--- Exercise ---
Both the line with "ATOM 31 O O . GLU A 1 4 ? 1.231 6.512 10" and the line with "ATOM 45 O O" in the records below must appear in the output, along with every line between them, exactly and with nothing added.

--- Stored dataset items ---
== Segment start ==

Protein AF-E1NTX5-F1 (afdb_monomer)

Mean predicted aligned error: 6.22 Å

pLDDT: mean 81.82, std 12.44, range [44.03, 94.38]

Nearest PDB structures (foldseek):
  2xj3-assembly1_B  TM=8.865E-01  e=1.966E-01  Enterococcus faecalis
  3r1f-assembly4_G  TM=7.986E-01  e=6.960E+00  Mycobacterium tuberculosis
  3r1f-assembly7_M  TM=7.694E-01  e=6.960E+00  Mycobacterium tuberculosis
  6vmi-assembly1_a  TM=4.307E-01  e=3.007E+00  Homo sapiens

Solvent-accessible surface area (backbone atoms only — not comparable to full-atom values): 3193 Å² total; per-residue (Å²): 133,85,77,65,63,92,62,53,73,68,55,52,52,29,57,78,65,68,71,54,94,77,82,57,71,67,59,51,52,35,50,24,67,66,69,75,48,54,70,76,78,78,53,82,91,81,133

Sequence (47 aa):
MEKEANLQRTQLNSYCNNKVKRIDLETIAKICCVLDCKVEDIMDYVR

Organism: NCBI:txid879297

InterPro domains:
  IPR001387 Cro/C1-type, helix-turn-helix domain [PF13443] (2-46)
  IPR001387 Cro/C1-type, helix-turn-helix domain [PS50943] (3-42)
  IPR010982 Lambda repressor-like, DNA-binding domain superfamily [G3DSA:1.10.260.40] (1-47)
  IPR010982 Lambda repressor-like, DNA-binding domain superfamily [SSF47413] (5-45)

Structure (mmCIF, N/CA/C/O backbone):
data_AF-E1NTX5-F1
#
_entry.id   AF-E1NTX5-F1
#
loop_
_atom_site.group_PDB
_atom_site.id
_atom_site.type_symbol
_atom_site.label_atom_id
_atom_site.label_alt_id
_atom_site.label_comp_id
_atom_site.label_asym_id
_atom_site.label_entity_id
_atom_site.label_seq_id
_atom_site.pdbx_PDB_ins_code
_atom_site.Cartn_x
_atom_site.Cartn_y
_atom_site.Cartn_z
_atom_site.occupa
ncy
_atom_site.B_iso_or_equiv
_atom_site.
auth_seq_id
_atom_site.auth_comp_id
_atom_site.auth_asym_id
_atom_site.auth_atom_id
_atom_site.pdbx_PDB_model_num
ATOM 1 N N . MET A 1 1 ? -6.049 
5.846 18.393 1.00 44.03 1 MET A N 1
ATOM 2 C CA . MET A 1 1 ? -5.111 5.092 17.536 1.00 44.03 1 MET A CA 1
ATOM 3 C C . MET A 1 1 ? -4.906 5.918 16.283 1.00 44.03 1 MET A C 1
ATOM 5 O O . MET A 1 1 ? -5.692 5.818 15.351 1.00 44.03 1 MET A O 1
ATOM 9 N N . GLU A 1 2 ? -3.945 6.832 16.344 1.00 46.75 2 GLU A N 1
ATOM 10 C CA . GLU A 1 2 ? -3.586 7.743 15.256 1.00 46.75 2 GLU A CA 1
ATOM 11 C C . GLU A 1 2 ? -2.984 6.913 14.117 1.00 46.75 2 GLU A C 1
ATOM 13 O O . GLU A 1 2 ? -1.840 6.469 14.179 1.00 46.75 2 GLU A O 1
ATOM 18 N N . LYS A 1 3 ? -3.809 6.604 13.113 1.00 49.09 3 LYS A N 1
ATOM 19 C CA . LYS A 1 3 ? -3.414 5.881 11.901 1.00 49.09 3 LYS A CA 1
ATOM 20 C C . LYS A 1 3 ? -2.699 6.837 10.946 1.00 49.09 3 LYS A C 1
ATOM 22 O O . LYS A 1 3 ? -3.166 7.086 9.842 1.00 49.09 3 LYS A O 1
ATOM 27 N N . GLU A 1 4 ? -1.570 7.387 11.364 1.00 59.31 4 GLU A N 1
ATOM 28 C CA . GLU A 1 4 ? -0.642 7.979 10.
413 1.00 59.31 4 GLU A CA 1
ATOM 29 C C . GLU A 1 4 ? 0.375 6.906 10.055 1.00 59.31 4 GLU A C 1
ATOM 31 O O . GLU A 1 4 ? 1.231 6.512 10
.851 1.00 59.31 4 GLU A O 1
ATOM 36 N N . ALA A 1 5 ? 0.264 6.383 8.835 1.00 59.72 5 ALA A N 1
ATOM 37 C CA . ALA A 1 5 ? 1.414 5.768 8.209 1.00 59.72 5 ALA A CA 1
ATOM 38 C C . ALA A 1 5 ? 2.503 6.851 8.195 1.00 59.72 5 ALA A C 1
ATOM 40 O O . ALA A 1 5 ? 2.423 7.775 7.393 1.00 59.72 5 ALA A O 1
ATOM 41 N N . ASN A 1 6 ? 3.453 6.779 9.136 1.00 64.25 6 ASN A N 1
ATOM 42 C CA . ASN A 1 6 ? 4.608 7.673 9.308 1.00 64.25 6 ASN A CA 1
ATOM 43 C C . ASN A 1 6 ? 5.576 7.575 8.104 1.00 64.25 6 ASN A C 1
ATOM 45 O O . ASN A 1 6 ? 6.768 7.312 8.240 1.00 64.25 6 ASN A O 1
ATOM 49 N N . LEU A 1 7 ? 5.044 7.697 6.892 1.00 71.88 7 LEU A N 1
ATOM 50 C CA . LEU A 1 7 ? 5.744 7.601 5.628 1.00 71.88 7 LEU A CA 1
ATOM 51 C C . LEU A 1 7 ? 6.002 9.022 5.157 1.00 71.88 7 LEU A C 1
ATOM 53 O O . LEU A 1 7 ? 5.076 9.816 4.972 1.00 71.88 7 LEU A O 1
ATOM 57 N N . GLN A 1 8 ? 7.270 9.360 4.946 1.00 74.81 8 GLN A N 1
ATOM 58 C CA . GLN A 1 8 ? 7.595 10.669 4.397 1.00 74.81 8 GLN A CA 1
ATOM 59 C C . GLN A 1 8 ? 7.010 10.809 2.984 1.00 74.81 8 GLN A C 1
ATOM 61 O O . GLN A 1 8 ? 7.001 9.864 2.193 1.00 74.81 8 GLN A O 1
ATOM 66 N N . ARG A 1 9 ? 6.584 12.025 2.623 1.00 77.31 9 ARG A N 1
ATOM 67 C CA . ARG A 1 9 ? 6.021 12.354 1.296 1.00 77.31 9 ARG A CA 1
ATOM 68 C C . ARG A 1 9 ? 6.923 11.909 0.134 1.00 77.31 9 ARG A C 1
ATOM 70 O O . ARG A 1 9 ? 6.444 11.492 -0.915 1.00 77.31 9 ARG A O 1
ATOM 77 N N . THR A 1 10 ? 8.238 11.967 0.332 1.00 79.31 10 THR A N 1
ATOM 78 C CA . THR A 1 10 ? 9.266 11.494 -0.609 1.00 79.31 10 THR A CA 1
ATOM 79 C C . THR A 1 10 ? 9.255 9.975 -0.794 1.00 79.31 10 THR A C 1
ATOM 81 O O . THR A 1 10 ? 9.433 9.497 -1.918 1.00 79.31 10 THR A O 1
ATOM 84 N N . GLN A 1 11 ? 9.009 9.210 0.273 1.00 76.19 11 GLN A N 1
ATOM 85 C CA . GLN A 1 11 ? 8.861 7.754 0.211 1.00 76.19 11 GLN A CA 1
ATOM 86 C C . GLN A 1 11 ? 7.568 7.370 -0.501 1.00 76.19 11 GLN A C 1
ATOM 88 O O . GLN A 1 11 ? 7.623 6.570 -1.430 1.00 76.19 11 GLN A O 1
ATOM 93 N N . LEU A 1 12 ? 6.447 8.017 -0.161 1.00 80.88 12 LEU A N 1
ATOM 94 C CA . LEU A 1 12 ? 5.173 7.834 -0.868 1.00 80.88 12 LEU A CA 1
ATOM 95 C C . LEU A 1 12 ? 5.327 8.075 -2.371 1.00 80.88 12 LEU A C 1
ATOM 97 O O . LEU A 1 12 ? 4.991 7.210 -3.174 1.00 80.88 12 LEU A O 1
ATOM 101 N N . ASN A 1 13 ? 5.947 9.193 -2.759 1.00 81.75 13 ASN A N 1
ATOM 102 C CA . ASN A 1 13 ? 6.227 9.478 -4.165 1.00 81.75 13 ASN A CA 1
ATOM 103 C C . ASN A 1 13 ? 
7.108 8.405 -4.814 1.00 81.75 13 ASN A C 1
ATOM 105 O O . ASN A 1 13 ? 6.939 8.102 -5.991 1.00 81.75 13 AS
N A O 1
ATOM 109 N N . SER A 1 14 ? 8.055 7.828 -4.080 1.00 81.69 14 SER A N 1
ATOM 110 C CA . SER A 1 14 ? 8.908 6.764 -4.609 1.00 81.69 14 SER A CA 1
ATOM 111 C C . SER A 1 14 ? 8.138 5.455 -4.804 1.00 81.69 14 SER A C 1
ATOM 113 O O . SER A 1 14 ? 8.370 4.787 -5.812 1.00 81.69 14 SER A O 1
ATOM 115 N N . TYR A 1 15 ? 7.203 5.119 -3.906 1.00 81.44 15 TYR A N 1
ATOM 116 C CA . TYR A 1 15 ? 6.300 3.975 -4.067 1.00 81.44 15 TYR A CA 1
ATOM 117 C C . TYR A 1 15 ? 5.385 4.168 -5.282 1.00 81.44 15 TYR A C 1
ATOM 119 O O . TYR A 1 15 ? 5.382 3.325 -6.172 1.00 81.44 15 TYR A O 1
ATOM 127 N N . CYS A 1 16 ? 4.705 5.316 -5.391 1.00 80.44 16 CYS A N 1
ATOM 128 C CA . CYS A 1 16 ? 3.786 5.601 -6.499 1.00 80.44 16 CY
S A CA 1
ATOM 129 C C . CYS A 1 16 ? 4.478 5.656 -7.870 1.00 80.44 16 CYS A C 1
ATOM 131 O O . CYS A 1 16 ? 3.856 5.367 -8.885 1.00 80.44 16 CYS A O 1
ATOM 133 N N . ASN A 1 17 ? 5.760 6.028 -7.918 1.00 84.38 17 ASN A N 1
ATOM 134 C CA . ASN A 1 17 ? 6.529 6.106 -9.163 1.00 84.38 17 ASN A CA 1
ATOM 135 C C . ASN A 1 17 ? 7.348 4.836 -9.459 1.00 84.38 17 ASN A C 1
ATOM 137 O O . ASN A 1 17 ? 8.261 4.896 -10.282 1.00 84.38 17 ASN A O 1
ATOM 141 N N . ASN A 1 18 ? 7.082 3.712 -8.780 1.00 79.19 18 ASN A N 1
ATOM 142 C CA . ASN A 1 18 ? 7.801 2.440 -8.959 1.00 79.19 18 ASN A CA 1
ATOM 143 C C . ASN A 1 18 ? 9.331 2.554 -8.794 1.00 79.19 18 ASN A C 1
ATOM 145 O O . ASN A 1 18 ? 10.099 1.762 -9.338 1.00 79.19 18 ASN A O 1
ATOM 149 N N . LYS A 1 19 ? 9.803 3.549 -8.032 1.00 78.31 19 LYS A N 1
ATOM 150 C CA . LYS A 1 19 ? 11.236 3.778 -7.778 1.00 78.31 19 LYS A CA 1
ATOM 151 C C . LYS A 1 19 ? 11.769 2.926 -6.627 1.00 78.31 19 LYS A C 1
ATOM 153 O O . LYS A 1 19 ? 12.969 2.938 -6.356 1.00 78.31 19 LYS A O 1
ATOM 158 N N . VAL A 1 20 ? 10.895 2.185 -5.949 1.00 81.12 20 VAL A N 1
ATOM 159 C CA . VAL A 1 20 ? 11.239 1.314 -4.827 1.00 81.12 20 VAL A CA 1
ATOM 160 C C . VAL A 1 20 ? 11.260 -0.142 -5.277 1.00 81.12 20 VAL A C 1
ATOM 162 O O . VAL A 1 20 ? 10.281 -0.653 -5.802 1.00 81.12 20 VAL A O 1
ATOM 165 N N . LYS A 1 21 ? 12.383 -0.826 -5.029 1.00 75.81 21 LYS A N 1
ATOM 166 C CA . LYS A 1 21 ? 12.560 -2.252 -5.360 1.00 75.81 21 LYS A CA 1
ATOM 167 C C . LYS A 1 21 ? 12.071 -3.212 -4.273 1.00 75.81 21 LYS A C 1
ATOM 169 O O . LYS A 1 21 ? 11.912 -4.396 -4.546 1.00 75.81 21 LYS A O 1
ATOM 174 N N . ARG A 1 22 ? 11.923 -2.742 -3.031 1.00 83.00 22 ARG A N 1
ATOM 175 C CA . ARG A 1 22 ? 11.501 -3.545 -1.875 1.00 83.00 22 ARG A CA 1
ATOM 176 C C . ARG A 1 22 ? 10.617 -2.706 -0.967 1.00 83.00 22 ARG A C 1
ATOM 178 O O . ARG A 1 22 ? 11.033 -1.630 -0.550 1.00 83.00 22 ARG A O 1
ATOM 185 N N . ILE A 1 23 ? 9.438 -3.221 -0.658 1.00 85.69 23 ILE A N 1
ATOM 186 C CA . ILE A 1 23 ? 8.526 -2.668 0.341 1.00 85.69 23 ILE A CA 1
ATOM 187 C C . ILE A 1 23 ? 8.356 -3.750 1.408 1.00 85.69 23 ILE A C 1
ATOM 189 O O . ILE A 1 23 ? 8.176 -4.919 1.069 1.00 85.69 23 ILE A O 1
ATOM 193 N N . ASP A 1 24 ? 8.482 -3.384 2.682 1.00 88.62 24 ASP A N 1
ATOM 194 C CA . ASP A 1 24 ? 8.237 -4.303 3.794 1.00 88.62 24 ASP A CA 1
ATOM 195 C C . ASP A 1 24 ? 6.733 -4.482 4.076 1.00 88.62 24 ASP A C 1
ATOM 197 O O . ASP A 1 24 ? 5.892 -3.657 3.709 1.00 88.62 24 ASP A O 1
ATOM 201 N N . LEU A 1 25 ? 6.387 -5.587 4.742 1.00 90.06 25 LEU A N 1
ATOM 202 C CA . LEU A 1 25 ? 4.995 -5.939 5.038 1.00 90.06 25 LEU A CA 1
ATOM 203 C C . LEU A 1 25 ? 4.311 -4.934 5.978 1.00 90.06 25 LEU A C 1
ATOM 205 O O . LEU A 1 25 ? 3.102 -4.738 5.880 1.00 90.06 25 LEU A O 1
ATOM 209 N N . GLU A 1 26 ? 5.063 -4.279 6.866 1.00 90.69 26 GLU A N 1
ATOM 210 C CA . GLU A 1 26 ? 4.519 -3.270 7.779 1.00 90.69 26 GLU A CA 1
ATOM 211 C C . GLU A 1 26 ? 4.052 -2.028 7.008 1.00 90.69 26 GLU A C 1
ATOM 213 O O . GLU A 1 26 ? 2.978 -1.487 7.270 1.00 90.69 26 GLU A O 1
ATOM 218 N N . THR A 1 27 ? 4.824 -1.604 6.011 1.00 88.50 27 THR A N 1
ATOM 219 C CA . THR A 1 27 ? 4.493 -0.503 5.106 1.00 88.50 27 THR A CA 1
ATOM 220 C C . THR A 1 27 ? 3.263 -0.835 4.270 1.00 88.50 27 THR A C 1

== Segment end ==

--- Output for this task ---
ATOM 31 O O . GLU A 1 4 ? 1.231 6.512 10
.851 1.00 59.31 4 GLU A O 1
ATOM 36 N N . ALA A 1 5 ? 0.264 6.383 8.835 1.00 59.72 5 ALA A N 1
ATOM 37 C CA . ALA A 1 5 ? 1.414 5.768 8.209 1.00 59.72 5 ALA A CA 1
ATOM 38 C C . ALA A 1 5 ? 2.503 6.851 8.195 1.00 59.72 5 ALA A C 1
ATOM 40 O O . ALA A 1 5 ? 2.423 7.775 7.393 1.00 59.72 5 ALA A O 1
ATOM 41 N N . ASN A 1 6 ? 3.453 6.779 9.136 1.00 64.25 6 ASN A N 1
ATOM 42 C CA . ASN A 1 6 ? 4.608 7.673 9.308 1.00 64.25 6 ASN A CA 1
ATOM 43 C C . ASN A 1 6 ? 5.576 7.575 8.104 1.00 64.25 6 ASN A C 1
ATOM 45 O O . ASN A 1 6 ? 6.768 7.312 8.240 1.00 64.25 6 ASN A O 1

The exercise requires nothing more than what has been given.